**Material for this exercise:**
========

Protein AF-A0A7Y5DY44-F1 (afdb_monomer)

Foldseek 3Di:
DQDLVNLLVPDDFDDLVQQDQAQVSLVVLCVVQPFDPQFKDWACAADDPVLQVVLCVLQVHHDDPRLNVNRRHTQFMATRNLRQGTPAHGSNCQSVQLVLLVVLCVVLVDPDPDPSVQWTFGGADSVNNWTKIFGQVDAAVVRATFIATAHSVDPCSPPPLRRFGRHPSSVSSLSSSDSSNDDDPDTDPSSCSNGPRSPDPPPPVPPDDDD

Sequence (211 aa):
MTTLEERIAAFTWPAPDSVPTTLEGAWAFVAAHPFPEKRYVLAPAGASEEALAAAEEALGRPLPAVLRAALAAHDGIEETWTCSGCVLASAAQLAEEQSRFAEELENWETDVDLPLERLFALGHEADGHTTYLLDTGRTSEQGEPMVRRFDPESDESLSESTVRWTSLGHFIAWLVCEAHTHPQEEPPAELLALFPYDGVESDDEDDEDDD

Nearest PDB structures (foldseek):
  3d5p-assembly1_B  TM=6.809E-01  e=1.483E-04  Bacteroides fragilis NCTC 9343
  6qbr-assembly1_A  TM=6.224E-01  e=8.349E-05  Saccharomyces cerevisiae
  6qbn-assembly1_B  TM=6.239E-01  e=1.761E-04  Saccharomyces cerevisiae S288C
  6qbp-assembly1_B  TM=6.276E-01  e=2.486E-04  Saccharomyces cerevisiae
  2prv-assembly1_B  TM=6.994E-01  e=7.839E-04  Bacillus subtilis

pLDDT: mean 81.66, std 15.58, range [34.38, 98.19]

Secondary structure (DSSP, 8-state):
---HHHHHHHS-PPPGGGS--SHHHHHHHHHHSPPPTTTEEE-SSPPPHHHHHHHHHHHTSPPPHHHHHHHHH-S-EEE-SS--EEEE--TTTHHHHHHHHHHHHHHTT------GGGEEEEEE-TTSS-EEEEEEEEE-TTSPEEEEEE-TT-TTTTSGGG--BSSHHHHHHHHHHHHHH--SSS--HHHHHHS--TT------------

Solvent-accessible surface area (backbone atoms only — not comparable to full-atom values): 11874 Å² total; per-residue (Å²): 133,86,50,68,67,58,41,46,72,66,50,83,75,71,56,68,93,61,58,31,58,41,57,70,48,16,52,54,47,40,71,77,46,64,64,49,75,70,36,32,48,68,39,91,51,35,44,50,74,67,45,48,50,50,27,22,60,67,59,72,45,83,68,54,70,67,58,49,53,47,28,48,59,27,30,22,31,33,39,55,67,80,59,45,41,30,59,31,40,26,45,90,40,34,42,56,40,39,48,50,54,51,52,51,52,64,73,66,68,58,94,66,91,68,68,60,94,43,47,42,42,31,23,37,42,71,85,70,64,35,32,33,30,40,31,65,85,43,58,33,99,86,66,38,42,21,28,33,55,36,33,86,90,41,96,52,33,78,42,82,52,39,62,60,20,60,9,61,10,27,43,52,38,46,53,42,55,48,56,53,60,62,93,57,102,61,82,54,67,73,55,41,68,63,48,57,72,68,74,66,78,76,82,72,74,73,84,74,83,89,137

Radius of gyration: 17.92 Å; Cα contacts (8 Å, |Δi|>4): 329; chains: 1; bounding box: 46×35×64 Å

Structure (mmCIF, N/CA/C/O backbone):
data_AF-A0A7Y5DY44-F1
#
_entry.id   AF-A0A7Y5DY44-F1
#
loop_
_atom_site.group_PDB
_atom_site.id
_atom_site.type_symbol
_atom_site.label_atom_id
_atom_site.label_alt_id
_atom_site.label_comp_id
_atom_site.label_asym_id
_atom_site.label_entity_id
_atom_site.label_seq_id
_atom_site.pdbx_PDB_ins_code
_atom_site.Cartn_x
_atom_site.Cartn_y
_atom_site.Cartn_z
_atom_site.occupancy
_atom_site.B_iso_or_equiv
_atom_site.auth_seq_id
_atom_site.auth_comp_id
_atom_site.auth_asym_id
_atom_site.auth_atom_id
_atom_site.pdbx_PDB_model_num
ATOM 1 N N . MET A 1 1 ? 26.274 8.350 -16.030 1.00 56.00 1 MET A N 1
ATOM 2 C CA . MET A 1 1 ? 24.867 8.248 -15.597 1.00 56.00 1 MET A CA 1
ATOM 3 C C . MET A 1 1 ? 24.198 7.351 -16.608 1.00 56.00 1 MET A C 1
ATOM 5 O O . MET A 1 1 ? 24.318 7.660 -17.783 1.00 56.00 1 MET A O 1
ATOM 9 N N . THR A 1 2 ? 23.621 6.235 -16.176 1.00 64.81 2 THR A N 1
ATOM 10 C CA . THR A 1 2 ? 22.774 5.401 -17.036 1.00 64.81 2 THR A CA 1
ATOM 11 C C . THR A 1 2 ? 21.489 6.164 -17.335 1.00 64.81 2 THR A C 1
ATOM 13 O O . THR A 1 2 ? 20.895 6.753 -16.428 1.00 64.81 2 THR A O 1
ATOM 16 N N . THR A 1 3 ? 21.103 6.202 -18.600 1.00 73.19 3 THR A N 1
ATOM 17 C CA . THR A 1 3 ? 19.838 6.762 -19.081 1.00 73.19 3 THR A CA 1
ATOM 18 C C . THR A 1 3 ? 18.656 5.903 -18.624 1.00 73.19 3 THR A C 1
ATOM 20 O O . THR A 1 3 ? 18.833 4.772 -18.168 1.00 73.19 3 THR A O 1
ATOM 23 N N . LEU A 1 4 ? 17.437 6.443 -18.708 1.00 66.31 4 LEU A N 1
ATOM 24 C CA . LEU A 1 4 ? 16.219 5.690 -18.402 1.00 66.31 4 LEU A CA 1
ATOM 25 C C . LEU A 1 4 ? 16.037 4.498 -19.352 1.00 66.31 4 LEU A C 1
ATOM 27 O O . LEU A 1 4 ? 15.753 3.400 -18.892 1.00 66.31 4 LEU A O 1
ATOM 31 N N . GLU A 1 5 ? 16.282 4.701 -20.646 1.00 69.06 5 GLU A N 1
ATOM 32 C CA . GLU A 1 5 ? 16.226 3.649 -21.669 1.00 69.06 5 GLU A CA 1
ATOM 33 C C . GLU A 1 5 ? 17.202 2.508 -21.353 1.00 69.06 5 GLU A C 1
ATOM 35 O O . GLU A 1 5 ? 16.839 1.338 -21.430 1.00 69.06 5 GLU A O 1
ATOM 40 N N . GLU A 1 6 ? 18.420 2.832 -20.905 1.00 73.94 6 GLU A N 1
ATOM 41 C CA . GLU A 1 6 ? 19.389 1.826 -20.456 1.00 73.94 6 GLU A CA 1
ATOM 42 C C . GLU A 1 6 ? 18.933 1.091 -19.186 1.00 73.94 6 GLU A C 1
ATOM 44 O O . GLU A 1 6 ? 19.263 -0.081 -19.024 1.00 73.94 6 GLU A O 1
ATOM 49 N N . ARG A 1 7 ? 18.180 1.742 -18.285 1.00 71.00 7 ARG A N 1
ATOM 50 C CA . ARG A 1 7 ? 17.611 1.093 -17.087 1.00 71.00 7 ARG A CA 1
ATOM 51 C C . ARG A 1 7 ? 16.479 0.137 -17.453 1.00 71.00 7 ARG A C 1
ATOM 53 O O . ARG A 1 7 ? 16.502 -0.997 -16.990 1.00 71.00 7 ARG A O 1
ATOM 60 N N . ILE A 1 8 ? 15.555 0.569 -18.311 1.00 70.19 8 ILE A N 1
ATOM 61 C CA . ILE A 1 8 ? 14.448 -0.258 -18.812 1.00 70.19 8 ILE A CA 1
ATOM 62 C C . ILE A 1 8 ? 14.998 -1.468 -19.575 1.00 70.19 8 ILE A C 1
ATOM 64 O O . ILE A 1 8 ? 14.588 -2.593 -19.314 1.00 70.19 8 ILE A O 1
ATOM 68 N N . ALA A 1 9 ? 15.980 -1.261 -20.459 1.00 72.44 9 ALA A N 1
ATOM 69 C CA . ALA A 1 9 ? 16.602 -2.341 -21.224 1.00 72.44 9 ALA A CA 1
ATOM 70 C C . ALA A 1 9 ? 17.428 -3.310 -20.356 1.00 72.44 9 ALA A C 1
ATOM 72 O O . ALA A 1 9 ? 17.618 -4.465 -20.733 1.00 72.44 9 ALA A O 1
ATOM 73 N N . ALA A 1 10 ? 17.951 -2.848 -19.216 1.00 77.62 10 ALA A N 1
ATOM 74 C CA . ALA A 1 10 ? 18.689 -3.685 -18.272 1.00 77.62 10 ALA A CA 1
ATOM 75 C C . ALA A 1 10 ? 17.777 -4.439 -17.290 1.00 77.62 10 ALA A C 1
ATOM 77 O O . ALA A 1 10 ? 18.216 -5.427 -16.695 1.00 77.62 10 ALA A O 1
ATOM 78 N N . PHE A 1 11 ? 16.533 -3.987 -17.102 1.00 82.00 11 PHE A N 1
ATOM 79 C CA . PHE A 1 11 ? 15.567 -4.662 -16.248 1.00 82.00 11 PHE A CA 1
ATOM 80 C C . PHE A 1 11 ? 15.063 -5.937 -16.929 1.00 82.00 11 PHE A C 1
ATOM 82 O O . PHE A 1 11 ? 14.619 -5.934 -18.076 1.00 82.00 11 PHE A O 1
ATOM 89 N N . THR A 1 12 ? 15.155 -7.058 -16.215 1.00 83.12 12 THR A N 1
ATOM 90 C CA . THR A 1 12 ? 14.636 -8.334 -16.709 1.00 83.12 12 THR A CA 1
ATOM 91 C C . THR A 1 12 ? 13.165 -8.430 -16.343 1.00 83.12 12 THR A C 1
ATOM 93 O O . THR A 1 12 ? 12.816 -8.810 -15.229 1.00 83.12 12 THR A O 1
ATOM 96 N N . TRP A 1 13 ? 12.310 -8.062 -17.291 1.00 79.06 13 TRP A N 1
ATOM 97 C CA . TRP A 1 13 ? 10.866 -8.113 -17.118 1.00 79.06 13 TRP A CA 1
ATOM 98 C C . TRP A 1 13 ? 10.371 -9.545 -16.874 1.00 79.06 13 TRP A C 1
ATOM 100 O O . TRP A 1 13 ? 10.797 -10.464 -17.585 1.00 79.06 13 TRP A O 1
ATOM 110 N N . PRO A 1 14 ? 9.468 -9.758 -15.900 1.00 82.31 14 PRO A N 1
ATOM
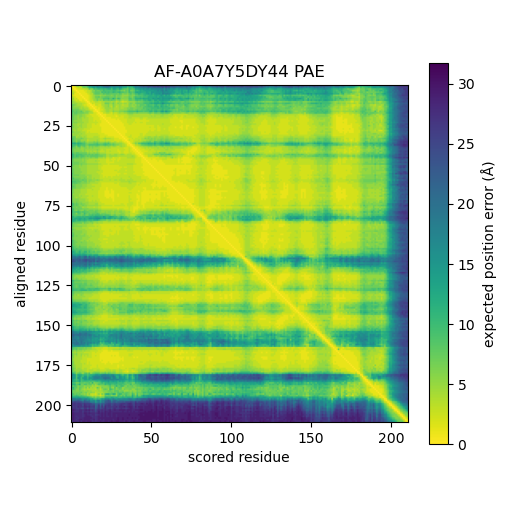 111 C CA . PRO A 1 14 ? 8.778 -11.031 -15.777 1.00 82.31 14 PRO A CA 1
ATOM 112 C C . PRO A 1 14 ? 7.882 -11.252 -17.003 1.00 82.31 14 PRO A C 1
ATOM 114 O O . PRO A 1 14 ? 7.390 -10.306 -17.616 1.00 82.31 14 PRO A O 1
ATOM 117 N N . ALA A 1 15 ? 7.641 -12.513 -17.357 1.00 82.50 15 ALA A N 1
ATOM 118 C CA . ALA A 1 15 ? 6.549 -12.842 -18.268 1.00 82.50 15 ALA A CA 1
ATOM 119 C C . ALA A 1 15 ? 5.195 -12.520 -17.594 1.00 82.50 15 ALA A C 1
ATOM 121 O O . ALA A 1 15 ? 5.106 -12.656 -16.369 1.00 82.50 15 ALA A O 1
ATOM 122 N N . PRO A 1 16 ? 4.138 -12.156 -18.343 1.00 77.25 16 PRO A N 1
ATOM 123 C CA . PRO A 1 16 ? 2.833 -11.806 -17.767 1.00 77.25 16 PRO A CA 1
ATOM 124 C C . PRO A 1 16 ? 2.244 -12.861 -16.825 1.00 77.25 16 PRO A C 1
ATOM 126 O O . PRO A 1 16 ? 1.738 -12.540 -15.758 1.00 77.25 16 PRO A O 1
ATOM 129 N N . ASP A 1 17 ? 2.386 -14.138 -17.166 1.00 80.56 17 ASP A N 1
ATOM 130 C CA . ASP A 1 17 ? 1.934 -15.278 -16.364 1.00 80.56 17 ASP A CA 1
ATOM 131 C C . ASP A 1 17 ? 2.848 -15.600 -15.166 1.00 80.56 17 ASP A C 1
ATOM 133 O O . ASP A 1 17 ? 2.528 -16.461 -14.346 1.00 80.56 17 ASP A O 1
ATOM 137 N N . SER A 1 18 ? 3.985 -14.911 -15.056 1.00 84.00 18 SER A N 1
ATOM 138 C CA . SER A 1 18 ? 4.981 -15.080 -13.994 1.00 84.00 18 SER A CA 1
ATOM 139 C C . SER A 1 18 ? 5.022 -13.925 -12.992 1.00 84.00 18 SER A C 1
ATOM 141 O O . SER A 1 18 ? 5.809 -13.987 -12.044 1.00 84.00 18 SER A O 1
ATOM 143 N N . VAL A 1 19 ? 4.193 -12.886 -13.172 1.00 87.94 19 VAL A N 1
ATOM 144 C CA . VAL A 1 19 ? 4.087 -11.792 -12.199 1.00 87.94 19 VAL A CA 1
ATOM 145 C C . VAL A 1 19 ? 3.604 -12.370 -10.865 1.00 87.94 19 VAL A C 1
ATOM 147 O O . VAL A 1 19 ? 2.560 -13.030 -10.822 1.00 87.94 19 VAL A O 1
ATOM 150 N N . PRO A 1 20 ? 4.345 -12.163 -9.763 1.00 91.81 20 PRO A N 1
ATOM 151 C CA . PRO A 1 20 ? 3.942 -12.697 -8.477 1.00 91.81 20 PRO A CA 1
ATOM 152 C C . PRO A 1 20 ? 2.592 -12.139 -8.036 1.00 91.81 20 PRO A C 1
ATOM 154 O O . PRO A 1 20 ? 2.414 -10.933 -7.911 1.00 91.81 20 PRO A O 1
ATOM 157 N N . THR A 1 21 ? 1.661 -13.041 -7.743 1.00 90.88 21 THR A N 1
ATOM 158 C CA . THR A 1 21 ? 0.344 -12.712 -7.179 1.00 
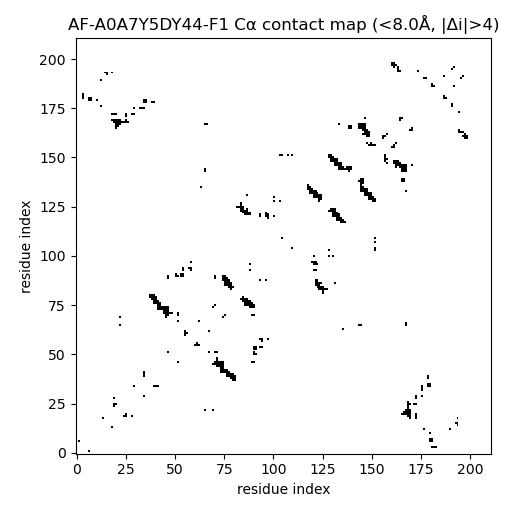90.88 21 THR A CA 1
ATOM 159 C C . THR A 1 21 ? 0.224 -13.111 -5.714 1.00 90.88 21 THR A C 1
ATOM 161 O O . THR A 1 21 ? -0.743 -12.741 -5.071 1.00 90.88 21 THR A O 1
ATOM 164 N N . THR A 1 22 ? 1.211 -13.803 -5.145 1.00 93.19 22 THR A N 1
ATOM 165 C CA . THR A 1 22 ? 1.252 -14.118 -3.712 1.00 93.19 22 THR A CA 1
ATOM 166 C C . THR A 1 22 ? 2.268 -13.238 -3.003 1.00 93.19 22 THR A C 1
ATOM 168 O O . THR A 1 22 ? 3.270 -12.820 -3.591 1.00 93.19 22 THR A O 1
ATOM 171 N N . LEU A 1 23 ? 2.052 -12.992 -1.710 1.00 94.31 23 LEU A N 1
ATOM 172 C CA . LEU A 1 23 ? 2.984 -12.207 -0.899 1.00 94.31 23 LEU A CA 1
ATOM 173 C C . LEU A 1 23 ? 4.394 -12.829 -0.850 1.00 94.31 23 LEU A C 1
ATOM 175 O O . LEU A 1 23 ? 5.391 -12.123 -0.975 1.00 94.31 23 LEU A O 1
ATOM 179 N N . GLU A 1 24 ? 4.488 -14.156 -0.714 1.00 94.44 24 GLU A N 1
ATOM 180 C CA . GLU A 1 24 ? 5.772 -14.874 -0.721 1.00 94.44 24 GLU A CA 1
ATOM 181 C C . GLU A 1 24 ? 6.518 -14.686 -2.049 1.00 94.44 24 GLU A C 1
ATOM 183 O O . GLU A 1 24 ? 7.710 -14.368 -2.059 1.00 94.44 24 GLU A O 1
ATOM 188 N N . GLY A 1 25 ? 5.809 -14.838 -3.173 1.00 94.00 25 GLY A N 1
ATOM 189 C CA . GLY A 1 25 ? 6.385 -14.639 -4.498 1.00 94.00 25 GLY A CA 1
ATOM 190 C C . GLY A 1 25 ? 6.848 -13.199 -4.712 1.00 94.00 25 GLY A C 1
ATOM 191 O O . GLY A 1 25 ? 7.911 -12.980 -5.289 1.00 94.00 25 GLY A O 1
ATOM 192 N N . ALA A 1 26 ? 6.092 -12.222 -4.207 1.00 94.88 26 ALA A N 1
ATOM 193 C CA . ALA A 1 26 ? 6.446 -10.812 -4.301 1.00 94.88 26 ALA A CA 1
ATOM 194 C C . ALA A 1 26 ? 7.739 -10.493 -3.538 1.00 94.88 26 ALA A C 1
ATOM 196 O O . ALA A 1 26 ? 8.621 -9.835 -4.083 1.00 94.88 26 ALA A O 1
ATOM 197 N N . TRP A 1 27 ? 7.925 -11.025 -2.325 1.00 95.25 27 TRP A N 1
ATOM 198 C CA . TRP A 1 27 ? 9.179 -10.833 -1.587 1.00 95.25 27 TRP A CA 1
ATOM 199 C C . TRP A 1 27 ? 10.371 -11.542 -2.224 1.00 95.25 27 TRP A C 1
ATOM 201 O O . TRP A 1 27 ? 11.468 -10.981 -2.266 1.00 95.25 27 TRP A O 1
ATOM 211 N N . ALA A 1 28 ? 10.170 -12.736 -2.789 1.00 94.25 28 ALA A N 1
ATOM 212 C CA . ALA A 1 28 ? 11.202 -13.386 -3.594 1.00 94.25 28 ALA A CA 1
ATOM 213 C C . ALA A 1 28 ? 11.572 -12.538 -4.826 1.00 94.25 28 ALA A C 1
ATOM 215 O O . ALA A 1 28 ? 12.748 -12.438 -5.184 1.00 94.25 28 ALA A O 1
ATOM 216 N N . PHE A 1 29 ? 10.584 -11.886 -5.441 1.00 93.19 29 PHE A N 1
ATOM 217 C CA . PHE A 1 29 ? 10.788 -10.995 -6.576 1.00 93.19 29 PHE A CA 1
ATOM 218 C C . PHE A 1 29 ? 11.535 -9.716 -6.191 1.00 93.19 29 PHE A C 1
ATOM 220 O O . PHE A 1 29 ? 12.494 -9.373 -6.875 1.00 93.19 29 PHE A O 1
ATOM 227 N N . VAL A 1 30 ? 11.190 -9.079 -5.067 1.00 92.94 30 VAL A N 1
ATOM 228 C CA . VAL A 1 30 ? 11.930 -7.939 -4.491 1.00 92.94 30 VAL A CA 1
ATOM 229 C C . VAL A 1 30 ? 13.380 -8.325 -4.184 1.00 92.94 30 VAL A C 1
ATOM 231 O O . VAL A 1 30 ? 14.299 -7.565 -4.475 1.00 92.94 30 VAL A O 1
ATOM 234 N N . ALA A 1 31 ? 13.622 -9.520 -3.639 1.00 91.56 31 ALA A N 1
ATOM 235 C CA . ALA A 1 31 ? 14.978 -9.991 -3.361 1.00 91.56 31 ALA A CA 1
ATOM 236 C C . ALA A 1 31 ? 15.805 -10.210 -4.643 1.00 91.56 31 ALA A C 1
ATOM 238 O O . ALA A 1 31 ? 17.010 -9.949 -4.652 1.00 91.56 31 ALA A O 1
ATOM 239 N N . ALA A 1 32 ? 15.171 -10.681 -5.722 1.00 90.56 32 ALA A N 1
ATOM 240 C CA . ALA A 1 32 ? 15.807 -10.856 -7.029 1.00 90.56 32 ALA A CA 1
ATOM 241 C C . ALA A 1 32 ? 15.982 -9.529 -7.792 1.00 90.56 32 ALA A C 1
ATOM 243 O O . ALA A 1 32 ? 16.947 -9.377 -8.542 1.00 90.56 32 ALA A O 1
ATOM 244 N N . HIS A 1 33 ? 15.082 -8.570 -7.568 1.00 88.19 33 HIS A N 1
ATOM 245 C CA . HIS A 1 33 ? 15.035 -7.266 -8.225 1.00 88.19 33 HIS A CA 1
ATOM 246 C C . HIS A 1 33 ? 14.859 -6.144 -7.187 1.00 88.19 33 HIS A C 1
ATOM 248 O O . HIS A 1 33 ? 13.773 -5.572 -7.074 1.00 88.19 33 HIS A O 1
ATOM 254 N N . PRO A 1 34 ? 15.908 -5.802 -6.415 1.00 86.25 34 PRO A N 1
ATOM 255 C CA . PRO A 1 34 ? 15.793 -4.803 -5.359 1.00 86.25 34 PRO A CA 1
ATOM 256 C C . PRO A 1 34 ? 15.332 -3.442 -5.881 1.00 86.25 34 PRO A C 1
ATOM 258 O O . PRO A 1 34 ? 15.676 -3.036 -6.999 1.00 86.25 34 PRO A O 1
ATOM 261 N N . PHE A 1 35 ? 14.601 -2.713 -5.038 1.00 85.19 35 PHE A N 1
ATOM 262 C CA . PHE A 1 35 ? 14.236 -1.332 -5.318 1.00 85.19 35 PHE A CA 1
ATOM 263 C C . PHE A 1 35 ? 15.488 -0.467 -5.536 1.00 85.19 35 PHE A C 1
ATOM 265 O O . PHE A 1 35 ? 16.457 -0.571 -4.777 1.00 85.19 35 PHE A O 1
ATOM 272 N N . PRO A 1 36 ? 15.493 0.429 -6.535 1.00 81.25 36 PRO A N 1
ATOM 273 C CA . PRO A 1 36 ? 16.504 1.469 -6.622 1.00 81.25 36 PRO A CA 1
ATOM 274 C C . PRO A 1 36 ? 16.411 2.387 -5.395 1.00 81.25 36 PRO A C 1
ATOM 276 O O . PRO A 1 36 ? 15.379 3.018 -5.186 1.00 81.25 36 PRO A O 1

========

**Instructions to follow:**
Copy all lines above where "backbone" is present.

**Finished task:**
Solvent-accessible surface area (backbone atoms only — not comparable to full-atom values): 11874 Å² total; per-residue (Å²): 133,86,50,68,67,58,41,46,72,66,50,83,75,71,56,68,93,61,58,31,58,41,57,70,48,16,52,54,47,40,71,77,46,64,64,49,75,70,36,32,48,68,39,91,51,35,44,50,74,67,45,48,50,50,27,22,60,67,59,72,45,83,68,54,70,67,58,49,53,47,28,48,59,27,30,22,31,33,39,55,67,80,59,45,41,30,59,31,40,26,45,90,40,34,42,56,40,39,48,50,54,51,52,51,52,64,73,66,68,58,94,66,91,68,68,60,94,43,47,42,42,31,23,37,42,71,85,70,64,35,32,33,30,40,31,65,85,43,58,33,99,86,66,38,42,21,28,33,55,36,33,86,90,41,96,52,33,78,42,82,52,39,62,60,20,60,9,61,10,27,43,52,38,46,53,42,55,48,56,53,60,62,93,57,102,61,82,54,67,73,55,41,68,63,48,57,72,68,74,66,78,76,82,72,74,73,84,74,83,89,137
Structure (mmCIF, N/CA/C/O backbone):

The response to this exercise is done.